- The data:
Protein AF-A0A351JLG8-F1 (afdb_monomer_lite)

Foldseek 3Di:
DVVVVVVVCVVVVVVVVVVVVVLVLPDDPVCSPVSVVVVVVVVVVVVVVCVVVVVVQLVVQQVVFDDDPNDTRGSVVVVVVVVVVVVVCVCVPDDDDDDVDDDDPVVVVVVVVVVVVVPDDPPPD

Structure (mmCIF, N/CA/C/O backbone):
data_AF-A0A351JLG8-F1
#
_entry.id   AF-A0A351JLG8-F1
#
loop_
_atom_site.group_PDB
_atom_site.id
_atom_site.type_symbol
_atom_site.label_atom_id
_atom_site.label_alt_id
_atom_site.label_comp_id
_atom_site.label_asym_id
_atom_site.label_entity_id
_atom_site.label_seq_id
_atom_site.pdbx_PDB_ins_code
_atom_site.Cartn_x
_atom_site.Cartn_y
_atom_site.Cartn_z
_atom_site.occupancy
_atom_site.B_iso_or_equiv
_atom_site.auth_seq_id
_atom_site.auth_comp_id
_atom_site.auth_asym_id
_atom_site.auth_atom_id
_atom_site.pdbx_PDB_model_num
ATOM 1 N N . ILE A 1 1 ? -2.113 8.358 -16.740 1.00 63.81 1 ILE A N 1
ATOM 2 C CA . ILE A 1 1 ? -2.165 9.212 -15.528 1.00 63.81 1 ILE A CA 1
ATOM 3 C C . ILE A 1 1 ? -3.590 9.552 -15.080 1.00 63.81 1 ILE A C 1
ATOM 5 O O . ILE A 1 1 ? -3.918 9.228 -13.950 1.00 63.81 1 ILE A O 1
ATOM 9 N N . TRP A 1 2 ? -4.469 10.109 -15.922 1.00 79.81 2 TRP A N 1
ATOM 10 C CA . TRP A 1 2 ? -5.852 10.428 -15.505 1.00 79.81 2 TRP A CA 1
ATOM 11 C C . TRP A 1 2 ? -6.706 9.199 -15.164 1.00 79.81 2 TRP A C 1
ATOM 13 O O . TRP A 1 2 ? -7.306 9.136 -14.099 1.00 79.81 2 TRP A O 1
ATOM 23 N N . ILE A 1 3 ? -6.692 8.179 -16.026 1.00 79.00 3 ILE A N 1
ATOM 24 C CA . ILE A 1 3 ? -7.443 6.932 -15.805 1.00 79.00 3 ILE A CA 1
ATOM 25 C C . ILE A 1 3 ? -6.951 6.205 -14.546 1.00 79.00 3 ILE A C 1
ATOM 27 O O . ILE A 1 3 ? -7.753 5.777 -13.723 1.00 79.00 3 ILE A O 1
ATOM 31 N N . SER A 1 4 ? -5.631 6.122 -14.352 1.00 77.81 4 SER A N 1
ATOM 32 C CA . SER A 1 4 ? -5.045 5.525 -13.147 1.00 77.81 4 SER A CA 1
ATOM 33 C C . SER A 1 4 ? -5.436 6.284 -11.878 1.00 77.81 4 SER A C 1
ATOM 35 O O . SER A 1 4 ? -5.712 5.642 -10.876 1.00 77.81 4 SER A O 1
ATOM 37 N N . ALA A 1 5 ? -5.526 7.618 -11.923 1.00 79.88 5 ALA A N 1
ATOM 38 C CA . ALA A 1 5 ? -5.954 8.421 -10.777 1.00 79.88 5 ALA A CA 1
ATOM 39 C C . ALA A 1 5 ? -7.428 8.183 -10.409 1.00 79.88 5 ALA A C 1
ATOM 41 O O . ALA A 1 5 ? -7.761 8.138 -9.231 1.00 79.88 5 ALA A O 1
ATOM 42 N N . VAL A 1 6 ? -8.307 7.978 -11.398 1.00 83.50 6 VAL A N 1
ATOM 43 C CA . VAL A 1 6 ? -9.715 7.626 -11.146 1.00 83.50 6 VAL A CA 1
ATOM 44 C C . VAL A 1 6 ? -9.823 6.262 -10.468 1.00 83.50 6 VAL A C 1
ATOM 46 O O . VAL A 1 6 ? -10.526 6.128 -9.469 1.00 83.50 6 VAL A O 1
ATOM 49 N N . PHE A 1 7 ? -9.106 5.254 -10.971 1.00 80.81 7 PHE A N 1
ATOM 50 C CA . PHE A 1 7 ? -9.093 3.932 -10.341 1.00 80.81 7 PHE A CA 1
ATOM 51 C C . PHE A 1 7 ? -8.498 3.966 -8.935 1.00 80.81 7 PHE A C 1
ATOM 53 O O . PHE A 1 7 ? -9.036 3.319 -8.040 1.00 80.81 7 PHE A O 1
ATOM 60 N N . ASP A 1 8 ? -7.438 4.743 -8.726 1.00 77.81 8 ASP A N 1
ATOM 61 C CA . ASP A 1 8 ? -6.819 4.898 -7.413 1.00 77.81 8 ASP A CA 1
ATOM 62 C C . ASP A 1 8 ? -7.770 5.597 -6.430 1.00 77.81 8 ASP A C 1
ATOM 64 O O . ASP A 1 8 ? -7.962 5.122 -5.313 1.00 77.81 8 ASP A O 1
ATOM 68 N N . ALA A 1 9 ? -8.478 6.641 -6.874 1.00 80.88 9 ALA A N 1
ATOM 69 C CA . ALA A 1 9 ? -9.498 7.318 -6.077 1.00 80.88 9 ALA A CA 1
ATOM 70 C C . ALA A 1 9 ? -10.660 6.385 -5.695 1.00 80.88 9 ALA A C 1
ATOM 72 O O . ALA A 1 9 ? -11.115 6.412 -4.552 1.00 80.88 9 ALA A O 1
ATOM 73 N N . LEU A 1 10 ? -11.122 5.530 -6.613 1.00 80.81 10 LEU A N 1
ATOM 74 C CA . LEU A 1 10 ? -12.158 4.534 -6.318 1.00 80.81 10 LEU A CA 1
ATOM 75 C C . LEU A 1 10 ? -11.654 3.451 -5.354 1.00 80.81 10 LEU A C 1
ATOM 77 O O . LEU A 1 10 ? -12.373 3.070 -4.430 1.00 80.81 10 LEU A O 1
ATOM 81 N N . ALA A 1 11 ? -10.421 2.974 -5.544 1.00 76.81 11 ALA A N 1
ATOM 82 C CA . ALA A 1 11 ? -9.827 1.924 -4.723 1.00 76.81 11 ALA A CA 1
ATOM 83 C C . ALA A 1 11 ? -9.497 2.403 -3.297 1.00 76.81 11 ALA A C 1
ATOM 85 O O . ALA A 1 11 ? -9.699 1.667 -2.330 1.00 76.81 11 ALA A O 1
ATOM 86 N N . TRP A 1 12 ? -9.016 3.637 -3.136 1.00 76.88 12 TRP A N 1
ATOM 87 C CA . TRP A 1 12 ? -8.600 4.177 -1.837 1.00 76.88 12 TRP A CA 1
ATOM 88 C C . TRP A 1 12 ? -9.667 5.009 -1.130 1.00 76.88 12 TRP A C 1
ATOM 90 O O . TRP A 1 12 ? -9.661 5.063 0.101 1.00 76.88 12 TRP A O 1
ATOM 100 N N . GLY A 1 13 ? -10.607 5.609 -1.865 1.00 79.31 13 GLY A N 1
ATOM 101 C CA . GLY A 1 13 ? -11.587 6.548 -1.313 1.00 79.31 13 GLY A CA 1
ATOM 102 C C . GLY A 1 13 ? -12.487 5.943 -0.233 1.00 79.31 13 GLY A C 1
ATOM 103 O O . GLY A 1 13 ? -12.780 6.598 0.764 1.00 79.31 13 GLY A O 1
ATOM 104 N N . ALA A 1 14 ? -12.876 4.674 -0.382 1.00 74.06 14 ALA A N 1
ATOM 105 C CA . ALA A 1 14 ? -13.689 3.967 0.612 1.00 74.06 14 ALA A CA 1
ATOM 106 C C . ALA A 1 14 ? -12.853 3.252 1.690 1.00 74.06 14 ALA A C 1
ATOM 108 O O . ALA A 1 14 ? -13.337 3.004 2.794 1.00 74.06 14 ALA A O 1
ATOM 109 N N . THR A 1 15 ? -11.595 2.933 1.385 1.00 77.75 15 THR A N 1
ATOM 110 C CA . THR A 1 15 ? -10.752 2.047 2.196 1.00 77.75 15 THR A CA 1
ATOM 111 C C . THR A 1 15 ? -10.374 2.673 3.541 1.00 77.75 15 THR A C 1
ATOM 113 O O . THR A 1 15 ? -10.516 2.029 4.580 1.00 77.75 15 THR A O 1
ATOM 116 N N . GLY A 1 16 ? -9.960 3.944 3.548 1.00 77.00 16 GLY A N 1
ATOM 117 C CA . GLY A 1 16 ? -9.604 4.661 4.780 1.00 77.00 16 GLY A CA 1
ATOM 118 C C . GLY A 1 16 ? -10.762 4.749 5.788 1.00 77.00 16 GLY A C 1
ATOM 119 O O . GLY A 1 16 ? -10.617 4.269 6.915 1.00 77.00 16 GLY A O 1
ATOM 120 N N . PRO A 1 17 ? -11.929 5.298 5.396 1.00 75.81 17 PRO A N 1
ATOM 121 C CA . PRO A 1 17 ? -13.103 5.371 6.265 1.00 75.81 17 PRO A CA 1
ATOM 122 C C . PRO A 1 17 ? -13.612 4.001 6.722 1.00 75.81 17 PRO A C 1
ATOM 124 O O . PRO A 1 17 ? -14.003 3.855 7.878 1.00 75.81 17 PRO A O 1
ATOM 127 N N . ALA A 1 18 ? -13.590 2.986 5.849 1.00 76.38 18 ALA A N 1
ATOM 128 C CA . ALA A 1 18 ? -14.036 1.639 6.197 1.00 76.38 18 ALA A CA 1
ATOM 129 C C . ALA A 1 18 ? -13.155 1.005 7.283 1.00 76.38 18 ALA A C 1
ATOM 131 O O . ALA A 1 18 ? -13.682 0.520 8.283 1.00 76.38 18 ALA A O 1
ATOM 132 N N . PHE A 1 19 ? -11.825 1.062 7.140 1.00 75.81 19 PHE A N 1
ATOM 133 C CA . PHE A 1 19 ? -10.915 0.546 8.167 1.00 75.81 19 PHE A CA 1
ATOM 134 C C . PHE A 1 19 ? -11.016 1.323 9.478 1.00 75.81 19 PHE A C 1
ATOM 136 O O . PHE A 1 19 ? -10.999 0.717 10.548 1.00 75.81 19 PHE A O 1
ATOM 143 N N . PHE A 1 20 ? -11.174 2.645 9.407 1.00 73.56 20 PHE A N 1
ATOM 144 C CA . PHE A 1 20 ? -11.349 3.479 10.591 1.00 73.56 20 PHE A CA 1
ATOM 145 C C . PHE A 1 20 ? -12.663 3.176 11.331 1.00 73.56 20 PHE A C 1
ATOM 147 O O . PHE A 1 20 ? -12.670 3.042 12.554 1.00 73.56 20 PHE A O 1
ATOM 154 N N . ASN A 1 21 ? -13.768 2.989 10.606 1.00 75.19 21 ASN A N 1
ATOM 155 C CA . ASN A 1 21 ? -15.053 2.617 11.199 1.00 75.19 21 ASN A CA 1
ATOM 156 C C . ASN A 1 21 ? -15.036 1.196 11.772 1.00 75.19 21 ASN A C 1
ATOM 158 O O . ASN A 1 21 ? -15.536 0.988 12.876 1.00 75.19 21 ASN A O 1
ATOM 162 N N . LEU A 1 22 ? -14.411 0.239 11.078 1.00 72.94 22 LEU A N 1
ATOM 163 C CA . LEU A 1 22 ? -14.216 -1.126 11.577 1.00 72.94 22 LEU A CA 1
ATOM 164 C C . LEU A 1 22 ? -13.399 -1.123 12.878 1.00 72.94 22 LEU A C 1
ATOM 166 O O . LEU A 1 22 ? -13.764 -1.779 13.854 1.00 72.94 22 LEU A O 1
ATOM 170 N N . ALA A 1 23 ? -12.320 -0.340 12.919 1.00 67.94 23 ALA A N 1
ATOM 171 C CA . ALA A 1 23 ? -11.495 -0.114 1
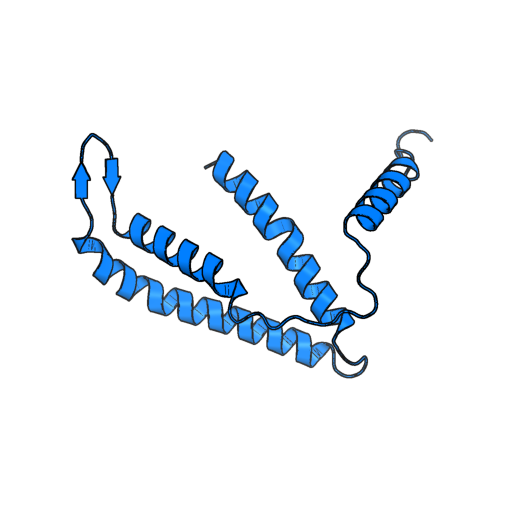4.102 1.00 67.94 23 ALA A CA 1
ATOM 172 C C . ALA A 1 23 ? -12.290 0.481 15.279 1.00 67.94 23 ALA A C 1
ATOM 174 O O . ALA A 1 23 ? -12.168 0.049 16.426 1.00 67.94 23 ALA A O 1
ATOM 175 N N . LEU A 1 24 ? -13.145 1.465 15.001 1.00 69.12 24 LEU A N 1
ATOM 176 C CA . LEU A 1 24 ? -14.018 2.091 15.995 1.00 69.12 24 LEU A CA 1
ATOM 177 C C . LEU A 1 24 ? -15.113 1.152 16.511 1.00 69.12 24 LEU A C 1
ATOM 179 O O . LEU A 1 24 ? -15.433 1.197 17.698 1.00 69.12 24 LEU A O 1
ATOM 183 N N . ALA A 1 25 ? -15.682 0.317 15.640 1.00 69.56 25 ALA A N 1
ATOM 184 C CA . ALA A 1 25 ? -16.723 -0.645 15.992 1.00 69.56 25 ALA A CA 1
ATOM 185 C C . ALA A 1 25 ? -16.179 -1.839 16.792 1.00 69.56 25 ALA A C 1
ATOM 187 O O . ALA A 1 25 ? -16.890 -2.390 17.630 1.00 69.56 25 ALA A O 1
ATOM 188 N N . SER A 1 26 ? -14.922 -2.225 16.555 1.00 68.56 26 SER A N 1
ATOM 189 C CA . SER A 1 26 ? -14.260 -3.351 17.228 1.00 68.56 26 SER A CA 1
ATOM 190 C C . SER A 1 26 ? -13.494 -2.970 18.501 1.00 68.56 26 SER A C 1
ATOM 192 O O . SER A 1 26 ? -13.115 -3.860 19.263 1.00 68.56 26 SER A O 1
ATOM 194 N N . SER A 1 27 ? -13.274 -1.677 18.774 1.00 62.47 27 SER A N 1
ATOM 195 C CA . SER A 1 27 ? -12.526 -1.227 19.955 1.00 62.47 27 SER A CA 1
ATOM 196 C C . SER A 1 27 ? -13.412 -1.055 21.206 1.00 62.47 27 SER A C 1
ATOM 198 O O . SER A 1 27 ? -14.470 -0.418 21.140 1.00 62.47 27 SER A O 1
ATOM 200 N N . PRO A 1 28 ? -12.978 -1.558 22.384 1.00 61.41 28 PRO A N 1
ATOM 201 C CA . PRO A 1 28 ? -13.603 -1.247 23.671 1.00 61.41 28 PRO A CA 1
ATOM 202 C C . PRO A 1 28 ? -13.609 0.263 23.928 1.00 61.41 28 PRO A C 1
ATOM 204 O O . PRO A 1 28 ? -12.651 0.966 23.587 1.00 61.41 28 PRO A O 1
ATOM 207 N N . ARG A 1 29 ? -14.686 0.776 24.537 1.00 62.28 29 ARG A N 1
ATOM 208 C CA . ARG A 1 29 ? -14.888 2.220 24.749 1.00 62.28 29 ARG A CA 1
ATOM 209 C C . ARG A 1 29 ? -13.761 2.865 25.563 1.00 62.28 29 ARG A C 1
ATOM 211 O O . ARG A 1 29 ? -13.451 4.023 25.295 1.00 62.28 29 ARG A O 1
ATOM 218 N N . GLU A 1 30 ? -13.106 2.126 26.459 1.00 65.62 30 GLU A N 1
ATOM 219 C CA . GLU A 1 30 ? -12.017 2.652 27.287 1.00 65.62 30 GLU A CA 1
ATOM 220 C C . GLU A 1 30 ? -10.655 2.793 26.572 1.00 65.62 30 GLU A C 1
ATOM 222 O O . GLU A 1 30 ? -9.806 3.519 27.077 1.00 65.62 30 GLU A O 1
ATOM 227 N N . ASN A 1 31 ? -10.404 2.151 25.415 1.00 65.75 31 ASN A N 1
ATOM 228 C CA . ASN A 1 31 ? -9.026 2.012 24.887 1.00 65.75 31 ASN A CA 1
ATOM 229 C C . ASN A 1 31 ? -8.824 2.438 23.415 1.00 65.75 31 ASN A C 1
ATOM 231 O O . ASN A 1 31 ? -7.906 1.980 22.729 1.00 65.75 31 ASN A O 1
ATOM 235 N N . ARG A 1 32 ? -9.673 3.344 22.914 1.00 69.31 32 ARG A N 
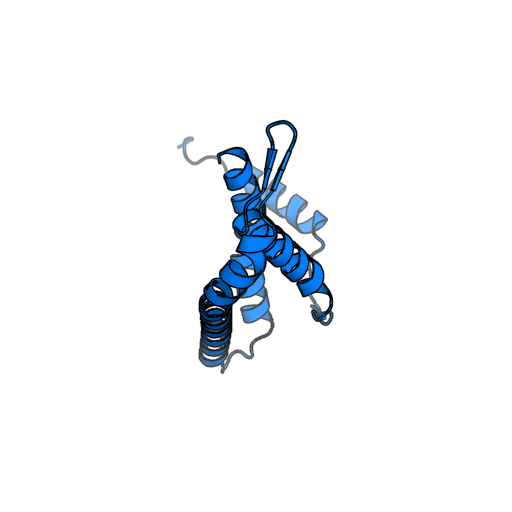1
ATOM 236 C CA . ARG A 1 32 ? -9.650 3.825 21.515 1.00 69.31 32 ARG A CA 1
ATOM 237 C C . ARG A 1 32 ? -8.322 4.468 21.098 1.00 69.31 32 ARG A C 1
ATOM 239 O O . ARG A 1 32 ? -7.893 4.291 19.960 1.00 69.31 32 ARG A O 1
ATOM 246 N N . VAL A 1 33 ? -7.656 5.180 22.010 1.00 77.62 33 VAL A N 1
ATOM 247 C CA . VAL A 1 33 ? -6.377 5.864 21.738 1.00 77.62 33 VAL A CA 1
ATOM 248 C C . VAL A 1 33 ? -5.267 4.856 21.430 1.00 77.62 33 VAL A C 1
ATOM 250 O O . VAL A 1 33 ? -4.586 4.986 20.415 1.00 77.62 33 VAL A O 1
ATOM 253 N N . SER A 1 34 ? -5.139 3.805 22.244 1.00 78.00 34 SER A N 1
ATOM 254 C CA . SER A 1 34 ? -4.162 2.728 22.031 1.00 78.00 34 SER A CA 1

- How to complete this task: Give again, word for word, every line of the listing above from the one with "ATOM 42 N N" to the one with "ATOM 81 N N", both inclusive, and nothing beyond them.

- Result of this task:
ATOM 42 N N . VAL A 1 6 ? -8.307 7.978 -11.398 1.00 83.50 6 VAL A N 1
ATOM 43 C CA . VAL A 1 6 ? -9.715 7.626 -11.146 1.00 83.50 6 VAL A CA 1
ATOM 44 C C . VAL A 1 6 ? -9.823 6.262 -10.468 1.00 83.50 6 VAL A C 1
ATOM 46 O O . VAL A 1 6 ? -10.526 6.128 -9.469 1.00 83.50 6 VAL A O 1
ATOM 49 N N . PHE A 1 7 ? -9.106 5.254 -10.971 1.00 80.81 7 PHE A N 1
ATOM 50 C CA . PHE A 1 7 ? -9.093 3.932 -10.341 1.00 80.81 7 PHE A CA 1
ATOM 51 C C . PHE A 1 7 ? -8.498 3.966 -8.935 1.00 80.81 7 PHE A C 1
ATOM 53 O O . PHE A 1 7 ? -9.036 3.319 -8.040 1.00 80.81 7 PHE A O 1
ATOM 60 N N . ASP A 1 8 ? -7.438 4.743 -8.726 1.00 77.81 8 ASP A N 1
ATOM 61 C CA . ASP A 1 8 ? -6.819 4.898 -7.413 1.00 77.81 8 ASP A CA 1
ATOM 62 C C . ASP A 1 8 ? -7.770 5.597 -6.430 1.00 77.81 8 ASP A C 1
ATOM 64 O O . ASP A 1 8 ? -7.962 5.122 -5.313 1.00 77.81 8 ASP A O 1
ATOM 68 N N . ALA A 1 9 ? -8.478 6.641 -6.874 1.00 80.88 9 ALA A N 1
ATOM 69 C CA . ALA A 1 9 ? -9.498 7.318 -6.077 1.00 80.88 9 ALA A CA 1
ATOM 70 C C . ALA A 1 9 ? -10.660 6.385 -5.695 1.00 80.88 9 ALA A C 1
ATOM 72 O O . ALA A 1 9 ? -11.115 6.412 -4.552 1.00 80.88 9 ALA A O 1
ATOM 73 N N . LEU A 1 10 ? -11.122 5.530 -6.613 1.00 80.81 10 LEU A N 1
ATOM 74 C CA . LEU A 1 10 ? -12.158 4.534 -6.318 1.00 80.81 10 LEU A CA 1
ATOM 75 C C . LEU A 1 10 ? -11.654 3.451 -5.354 1.00 80.81 10 LEU A C 1
ATOM 77 O O . LEU A 1 10 ? -12.373 3.070 -4.430 1.00 80.81 10 LEU A O 1
ATOM 81 N N . ALA A 1 11 ? -10.421 2.974 -5.544 1.00 76.81 11 ALA A N 1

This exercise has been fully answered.